By Paul Wright, General Manager Western Europe and MENAT at AppsFlyer
It has been two years since Apple released its App Tracking Transparency (ATT) framework and threw the privacy cat among the data-hungry pigeons. Marketers across the GCC had to come up with ingenious ways of delivering targeted advertising and learned many valuable lessons along the way. It is to these lessons we must now turn, as the privacy story throws up another twist.
This time, it is Google’s turn. The search giant’s Android-oriented Privacy Sandbox is slated for a 2024 rollout and is a replacement for third-party cookies, which Google will phase out on Chrome. Advertisers everywhere will lose control over the personal data they gather from users, having to rely instead on generic categorizations provided by the Privacy Sandbox. Of course, other browsers such as Firefox and Safari have already abandoned third-party cookies, but Chrome’s market share means that when Google does it, the banquet is over for cookie lovers.
The upside for marketers is they have time. But they must use it wisely. Perhaps the first lesson to learn from Apple’s ATT is the panic its enforcement caused even though advertisers had a year to prepare between announcement and launch. So much must change — not least, working habits — to cope with such upheaval. Metrics and mindsets around user-level data must contort to fit the privacy-shaped world. Here are the four lessons we took from iOS that Web and Android marketers should dust off and weaponize.
1. Dependencies and partnerships
Do not be caught flat-footed by unawareness. Make sure you know what each channel gives you in terms of user data and to what degree they will be impacted by the cookie drought. Get the mix right between affected channels and those that do not use cookies. The ATT rollout taught us to rethink the structure of our ad expenditure.
Look to any part of your ad infrastructure that does not rely on personalized data. Influencers or connected TV are just two examples. A multiple-channel approach will allow the marketing function to absorb the shock of the privacy-first ecosystem as it will have already learned how to be agile. While it may be necessary to bid farewell to partners associated with affected channels, marketing heads should be on the lookout for new industry players that may offer innovative ways to make the best of the privacy blockade.
2. Metrics and tech
When ATT came to town, marketing teams had to change how they measured success, taking what data they had for each channel and devising metric techniques for each. Click-through-rates (CTR) and installs per 1,000 impressions (IPM) are rapidly giving way to other top-of-the-funnel metrics like hook and hold rates. This shift can be seen in TikTok’s offering of Instant Pages, which covers a range of insights that may prove invaluable to marketers.

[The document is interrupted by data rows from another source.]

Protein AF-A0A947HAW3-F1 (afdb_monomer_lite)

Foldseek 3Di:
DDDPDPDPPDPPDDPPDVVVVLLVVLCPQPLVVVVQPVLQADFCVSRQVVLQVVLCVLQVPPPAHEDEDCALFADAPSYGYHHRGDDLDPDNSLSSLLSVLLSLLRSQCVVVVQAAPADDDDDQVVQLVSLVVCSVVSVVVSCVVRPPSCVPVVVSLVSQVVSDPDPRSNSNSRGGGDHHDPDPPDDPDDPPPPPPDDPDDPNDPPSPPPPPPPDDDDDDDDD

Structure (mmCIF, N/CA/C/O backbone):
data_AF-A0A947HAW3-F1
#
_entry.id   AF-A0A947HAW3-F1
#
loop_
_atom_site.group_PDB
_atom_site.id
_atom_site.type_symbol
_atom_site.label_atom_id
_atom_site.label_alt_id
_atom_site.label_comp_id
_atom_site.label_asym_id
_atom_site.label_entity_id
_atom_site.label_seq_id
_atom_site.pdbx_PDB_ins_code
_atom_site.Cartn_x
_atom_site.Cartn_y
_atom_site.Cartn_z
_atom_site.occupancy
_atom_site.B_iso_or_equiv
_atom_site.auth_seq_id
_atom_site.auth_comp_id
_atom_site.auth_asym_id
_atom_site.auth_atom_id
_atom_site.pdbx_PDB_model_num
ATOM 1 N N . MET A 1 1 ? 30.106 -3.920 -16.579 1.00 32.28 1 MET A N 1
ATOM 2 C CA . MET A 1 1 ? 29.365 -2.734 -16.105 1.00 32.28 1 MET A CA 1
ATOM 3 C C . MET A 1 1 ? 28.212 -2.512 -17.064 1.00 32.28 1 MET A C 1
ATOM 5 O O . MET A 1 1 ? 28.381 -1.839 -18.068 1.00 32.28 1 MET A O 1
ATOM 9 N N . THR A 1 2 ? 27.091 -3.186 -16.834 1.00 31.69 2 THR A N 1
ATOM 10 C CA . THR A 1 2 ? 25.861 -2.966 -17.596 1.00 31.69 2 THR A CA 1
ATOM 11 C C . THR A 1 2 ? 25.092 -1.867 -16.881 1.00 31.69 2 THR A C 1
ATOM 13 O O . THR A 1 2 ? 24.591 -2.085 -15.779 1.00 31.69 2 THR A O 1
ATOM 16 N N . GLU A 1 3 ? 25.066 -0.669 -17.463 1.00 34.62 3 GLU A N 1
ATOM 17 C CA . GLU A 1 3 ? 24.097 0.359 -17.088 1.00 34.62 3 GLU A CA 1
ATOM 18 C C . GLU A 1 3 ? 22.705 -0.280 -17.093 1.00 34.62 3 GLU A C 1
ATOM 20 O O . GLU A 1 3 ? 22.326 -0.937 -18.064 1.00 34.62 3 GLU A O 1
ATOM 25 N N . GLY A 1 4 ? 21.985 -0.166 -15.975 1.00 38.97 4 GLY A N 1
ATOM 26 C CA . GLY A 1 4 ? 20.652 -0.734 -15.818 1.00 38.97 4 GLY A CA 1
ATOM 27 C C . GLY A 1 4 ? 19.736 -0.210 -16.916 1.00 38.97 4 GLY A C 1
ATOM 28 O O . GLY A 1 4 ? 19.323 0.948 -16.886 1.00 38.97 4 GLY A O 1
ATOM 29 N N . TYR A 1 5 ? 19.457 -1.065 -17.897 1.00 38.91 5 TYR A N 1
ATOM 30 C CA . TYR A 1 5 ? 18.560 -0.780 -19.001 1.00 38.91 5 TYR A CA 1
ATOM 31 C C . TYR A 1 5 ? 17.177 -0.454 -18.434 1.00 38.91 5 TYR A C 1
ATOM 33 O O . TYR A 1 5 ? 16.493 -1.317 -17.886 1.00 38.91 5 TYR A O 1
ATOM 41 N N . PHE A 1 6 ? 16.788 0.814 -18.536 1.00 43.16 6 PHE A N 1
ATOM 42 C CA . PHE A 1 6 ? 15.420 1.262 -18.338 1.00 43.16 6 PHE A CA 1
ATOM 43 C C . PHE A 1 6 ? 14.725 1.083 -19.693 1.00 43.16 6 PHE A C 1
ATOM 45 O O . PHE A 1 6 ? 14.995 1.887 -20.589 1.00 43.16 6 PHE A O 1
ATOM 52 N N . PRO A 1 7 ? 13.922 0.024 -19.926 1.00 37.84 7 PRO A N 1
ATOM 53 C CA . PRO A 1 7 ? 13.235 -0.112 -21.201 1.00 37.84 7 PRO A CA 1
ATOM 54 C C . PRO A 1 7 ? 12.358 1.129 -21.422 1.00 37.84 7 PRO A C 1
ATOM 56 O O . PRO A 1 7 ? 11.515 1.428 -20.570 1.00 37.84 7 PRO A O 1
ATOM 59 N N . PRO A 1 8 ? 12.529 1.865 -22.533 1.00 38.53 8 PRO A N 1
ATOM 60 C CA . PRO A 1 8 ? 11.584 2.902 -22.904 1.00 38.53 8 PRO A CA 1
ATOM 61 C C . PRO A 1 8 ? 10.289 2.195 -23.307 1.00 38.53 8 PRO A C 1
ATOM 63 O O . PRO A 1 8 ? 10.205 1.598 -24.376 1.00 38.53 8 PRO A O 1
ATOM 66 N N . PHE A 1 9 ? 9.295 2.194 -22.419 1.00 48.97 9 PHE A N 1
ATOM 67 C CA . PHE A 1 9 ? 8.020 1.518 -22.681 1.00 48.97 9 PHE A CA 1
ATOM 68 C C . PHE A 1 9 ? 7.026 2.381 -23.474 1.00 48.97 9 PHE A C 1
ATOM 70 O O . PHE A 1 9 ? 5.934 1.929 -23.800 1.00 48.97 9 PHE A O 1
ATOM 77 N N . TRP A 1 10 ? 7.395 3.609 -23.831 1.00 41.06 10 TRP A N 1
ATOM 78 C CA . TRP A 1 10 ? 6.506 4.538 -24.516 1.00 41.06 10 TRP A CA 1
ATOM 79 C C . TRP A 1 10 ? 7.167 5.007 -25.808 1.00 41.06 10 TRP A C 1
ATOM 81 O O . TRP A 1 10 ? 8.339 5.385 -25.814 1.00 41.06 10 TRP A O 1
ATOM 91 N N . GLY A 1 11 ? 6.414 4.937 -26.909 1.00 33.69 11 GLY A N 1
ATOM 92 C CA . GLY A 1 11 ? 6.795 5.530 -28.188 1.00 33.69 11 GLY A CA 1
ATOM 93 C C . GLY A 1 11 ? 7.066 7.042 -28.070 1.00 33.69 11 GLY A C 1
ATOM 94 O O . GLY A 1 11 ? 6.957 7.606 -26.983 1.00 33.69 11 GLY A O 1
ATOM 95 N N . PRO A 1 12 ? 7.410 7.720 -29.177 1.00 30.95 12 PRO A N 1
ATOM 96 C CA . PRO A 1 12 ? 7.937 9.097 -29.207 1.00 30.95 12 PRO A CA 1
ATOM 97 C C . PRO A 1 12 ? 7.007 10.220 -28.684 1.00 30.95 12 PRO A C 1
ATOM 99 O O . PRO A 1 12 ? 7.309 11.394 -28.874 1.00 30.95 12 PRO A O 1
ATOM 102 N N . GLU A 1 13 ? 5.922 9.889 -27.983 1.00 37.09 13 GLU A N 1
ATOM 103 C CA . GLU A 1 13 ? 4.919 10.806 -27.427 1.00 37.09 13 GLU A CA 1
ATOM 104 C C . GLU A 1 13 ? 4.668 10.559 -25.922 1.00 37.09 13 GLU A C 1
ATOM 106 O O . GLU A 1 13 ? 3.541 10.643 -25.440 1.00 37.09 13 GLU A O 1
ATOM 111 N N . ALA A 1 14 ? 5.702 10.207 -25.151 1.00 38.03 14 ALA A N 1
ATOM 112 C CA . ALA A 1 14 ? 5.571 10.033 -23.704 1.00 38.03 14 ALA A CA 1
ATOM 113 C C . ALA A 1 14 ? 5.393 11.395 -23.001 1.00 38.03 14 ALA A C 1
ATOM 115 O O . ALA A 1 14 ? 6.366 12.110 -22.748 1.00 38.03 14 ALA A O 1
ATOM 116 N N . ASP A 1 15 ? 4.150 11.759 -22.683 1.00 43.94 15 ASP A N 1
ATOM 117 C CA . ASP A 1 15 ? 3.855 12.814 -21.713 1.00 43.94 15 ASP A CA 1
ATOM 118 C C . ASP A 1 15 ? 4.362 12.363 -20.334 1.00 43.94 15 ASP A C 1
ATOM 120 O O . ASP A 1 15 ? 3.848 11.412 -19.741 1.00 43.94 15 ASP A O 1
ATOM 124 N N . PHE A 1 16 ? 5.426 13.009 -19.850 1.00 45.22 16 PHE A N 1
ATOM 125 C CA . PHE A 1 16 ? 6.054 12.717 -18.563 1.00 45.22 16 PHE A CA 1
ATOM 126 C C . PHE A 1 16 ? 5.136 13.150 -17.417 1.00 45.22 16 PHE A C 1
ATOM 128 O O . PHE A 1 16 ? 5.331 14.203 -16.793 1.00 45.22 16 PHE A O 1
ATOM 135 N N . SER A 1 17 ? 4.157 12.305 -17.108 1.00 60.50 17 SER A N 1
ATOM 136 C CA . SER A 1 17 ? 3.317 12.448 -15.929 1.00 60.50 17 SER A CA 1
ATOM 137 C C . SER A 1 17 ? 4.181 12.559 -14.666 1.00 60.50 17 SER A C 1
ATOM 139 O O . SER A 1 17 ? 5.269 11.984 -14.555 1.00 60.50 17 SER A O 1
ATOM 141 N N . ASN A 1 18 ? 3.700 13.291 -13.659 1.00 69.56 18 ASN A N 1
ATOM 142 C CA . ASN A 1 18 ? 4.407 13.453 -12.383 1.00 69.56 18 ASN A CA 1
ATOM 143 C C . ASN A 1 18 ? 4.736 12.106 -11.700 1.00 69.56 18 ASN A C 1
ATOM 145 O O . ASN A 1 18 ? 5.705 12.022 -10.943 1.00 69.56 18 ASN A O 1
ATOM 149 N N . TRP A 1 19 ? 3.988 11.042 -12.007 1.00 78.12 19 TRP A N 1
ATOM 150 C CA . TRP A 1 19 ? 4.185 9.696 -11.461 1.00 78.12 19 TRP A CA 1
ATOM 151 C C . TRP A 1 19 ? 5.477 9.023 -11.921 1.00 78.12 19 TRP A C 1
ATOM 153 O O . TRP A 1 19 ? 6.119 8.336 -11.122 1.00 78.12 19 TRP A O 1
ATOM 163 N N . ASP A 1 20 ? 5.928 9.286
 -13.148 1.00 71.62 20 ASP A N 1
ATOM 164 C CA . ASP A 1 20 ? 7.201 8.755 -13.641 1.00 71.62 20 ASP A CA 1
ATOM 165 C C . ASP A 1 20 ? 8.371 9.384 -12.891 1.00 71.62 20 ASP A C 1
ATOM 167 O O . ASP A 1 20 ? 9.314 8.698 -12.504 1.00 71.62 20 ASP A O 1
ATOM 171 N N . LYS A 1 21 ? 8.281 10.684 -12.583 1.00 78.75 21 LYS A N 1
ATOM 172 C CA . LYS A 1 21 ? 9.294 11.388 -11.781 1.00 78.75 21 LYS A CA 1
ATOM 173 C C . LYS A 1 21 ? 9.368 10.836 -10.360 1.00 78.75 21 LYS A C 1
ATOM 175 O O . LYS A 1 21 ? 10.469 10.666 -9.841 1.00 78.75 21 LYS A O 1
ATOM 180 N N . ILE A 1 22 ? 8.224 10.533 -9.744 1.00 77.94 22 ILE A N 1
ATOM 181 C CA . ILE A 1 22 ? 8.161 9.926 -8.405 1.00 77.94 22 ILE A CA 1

Indeed, advertisers should use every tool at their disposal. AppStoreConnect, for example, may never have been the most reliable option on iOS, but it could prove a welcome fallback when one weighs it against being blind to users’ behaviors. The same could be said of Android, so marketers should take the time to familiarize themselves with how Google reports results in the Play Console. Specialist partners may be the best way to acquire this knowledge, but organizations may also try building custom tools. Media Mix Modelling — the art of joining the dots from campaign to revenue spike (or the lack of one) — is a tricky proposition that takes time to perfect. So, get to work auditing the existing tool stack. You may already have the answers in place in the shape of unused features. Failing that, look to the emerging post-cookie industry for a partner with a fresh idea.
3. Mindsets and habits
The playing field is undulating, and the players are baffled. Rethinking strategy under pressure when revenues are at stake is not a welcome state of affairs, but we are here now. Spare a thought for the marketing function that has access to a single channel with a single metric. But whatever your in-house reality, the world outside carries on regardless. It must be faced with a strategy that is multi-faceted and is prepared to try and test anything for the sake of agility. If cross-team collaboration is not yet a fixture in your organization, there has never been a better time to introduce it.
Android and web campaigns must change, but to do that, marketing teams’ dynamics will have to change first, just like they changed in the wake of ATT. How data is handled, how tools are used, how metrics are calculated — fundamental business processes may be upended. And sales, finance, marketing, IT, and others should be aware of what their role is in the new knowledge-sharing culture.
4. First-party data
The explicit consent principle introduced by ATT and reinforced by the end of third-party cookies, begs the question: “What about first-party data?” This data, given freely by customers directly to the enterprise, can be used by developers and publishers to great effect. When ATT reduced the total reach of remarketing on iOS, marketers pivoted to in-app messages, push notifications, and email. “How did you hear about us?” questions are another way of gathering data on a consent basis. Analyzing such data is a lengthy process, but teams that use their time wisely between now and the Great Cookie Phase-Out will be able to implement their response in a more informed manner.
Weather the change
ATT was an opportunity to learn. If you are not proactive, you will be on the back foot when you lose access to user-level data. Privacy is not a passing fad. The fact that so many governments, including the UAE, are passing laws to protect it means it is seen increasingly as a consumer right. A holistic approach to campaigns is the only way to weather the change.